Why young Ukrainians leave places like this is no mystery. The country is Europe’s second-poorest, beset by corruption and low living standards, and it shares a border with the European Union. Furthermore, a war with Russia-backed separatists still wages in the east, and has displaced 2 million people, many internally. (Ukraine’s depopulation problem is also tied to high mortality rates: According to Ella Libanova, the director of the Ptoukha Institute for Demography and Social Studies at the National Academy of Sciences, 30 percent of 20-year-old Ukrainian men won’t make it to their 60th birthday, thanks in large part to alcohol abuse and road accidents.)
So Ukraine’s limited ability to stem emigration is not entirely an issue of political will. Rather, it is a consequence of the country’s place in the global economy: as a reservoir of migrant labor. In 2018, the most recent year for which data is available, the majority of first-time EU residence permits were given to Ukrainians, the lion’s share of whom moved to neighboring Poland. Remittances from overseas made up more than 11 percent of Ukraine’s GDP. That Ukrainians are heading to Poland and elsewhere in Central Europe also highlights the absurdity of these countries’ negative rhetoric toward prospective immigrants: “One of the paradoxes of [Central European] anti-migrant rhetoric toward the south … is that it’s only possible because those countries have benefited heavily from migration from the east,” Alexander Clarkson, a European-studies lecturer at King’s College London, told me.
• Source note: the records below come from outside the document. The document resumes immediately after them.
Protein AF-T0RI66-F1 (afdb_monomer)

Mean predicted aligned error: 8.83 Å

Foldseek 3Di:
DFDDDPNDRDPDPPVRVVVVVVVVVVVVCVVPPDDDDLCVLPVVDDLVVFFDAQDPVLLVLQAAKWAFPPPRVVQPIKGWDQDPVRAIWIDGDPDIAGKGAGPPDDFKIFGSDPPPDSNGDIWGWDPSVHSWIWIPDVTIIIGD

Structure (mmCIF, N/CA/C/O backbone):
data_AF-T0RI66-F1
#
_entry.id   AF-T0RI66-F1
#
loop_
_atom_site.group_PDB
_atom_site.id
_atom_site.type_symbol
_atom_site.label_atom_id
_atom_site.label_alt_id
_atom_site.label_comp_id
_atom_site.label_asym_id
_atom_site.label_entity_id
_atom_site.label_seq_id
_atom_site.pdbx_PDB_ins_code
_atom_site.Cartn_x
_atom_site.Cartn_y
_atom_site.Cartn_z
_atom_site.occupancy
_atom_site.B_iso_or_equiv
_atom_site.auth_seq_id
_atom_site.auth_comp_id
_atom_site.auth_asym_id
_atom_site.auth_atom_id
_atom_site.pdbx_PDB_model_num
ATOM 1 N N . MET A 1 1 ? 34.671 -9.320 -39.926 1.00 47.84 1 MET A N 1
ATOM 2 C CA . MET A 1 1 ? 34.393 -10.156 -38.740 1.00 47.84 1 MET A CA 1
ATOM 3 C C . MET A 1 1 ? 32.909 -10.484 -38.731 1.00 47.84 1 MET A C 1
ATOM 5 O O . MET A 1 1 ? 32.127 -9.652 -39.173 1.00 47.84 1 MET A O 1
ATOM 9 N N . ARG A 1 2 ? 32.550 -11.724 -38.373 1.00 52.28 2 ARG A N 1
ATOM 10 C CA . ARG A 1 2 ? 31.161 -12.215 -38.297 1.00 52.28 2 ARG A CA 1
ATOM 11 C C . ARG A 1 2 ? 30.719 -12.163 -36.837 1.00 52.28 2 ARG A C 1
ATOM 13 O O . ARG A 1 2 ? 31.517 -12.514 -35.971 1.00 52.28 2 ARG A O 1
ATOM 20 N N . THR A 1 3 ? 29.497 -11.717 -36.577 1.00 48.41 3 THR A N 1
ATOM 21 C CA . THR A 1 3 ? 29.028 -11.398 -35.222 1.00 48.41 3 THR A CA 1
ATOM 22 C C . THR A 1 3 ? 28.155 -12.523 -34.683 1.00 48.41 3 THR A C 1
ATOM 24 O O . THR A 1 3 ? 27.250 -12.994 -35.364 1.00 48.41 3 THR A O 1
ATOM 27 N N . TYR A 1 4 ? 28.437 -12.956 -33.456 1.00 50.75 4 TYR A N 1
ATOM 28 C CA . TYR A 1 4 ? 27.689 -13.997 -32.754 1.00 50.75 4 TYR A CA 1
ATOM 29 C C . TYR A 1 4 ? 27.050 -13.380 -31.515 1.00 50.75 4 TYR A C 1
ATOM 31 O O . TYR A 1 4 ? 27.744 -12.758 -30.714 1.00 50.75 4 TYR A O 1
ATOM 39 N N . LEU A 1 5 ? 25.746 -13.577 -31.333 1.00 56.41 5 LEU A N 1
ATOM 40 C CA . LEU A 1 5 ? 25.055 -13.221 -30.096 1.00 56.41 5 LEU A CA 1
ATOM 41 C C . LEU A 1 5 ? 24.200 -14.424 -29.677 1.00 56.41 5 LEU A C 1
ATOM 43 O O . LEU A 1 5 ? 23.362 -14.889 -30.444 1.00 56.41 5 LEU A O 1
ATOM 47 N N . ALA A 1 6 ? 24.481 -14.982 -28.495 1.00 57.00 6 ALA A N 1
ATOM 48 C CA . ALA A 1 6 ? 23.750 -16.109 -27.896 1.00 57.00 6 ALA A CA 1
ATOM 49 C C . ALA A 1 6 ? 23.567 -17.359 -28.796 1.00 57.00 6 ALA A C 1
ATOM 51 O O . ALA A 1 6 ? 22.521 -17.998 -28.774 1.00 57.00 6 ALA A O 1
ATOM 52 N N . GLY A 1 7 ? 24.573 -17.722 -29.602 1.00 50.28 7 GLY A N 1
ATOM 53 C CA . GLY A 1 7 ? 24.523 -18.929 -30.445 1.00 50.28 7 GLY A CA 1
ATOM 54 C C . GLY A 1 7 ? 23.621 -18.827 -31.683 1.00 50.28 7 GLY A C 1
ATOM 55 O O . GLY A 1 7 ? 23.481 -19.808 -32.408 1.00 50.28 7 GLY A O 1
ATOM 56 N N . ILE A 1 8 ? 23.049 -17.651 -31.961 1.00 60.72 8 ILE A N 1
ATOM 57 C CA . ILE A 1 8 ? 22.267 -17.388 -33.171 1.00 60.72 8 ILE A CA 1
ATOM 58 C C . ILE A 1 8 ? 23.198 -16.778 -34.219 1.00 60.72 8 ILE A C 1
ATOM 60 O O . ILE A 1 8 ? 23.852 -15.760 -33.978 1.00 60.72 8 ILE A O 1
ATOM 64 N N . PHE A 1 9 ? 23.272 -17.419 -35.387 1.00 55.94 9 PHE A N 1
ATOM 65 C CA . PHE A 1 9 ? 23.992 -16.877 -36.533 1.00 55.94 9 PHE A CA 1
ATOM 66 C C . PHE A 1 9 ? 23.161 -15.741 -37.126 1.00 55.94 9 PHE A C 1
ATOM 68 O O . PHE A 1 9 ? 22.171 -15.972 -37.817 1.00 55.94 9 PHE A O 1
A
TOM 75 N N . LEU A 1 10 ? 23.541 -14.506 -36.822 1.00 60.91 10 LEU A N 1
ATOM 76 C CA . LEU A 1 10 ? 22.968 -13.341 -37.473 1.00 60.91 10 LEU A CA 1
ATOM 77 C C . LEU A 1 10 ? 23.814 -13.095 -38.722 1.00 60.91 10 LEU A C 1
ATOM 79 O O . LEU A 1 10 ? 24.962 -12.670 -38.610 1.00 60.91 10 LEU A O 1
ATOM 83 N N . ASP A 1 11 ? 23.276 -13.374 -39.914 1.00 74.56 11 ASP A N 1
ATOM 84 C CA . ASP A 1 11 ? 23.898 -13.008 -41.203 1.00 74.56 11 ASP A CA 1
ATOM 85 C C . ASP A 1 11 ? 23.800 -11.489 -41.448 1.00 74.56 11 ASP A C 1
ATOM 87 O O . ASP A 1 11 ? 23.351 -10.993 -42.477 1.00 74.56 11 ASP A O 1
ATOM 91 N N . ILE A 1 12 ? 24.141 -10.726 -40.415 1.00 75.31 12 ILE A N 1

Another part of the problem for Kyiv is that it has antiquated and unreliable statistics, making it harder to formulate policies to address the significant outbound flow of citizens. Ukraine’s population stands at a little more than 48 million—or at least it did in 2001, when the most recent census was taken. An array of political crises, conflicts, and more urgent issues have meant that, time and again, successive Ukrainian governments have kicked the can down the road when talk has turned to carrying out a full count of the number of people in the country. (This is by no means unusual: A census can be hugely political, and governments are not always keen to learn about changing population figures, or the shifting balance among different groups.) As a result, few Ukrainians believe the official tally. Libanova, for example, reckons that the total is as low as 35 million (the World Bank estimates the number to be 44.6 million, while the European Commission puts it at 42.2 million). Zelensky campaigned on a pledge to finally conduct the census, which will happen this year.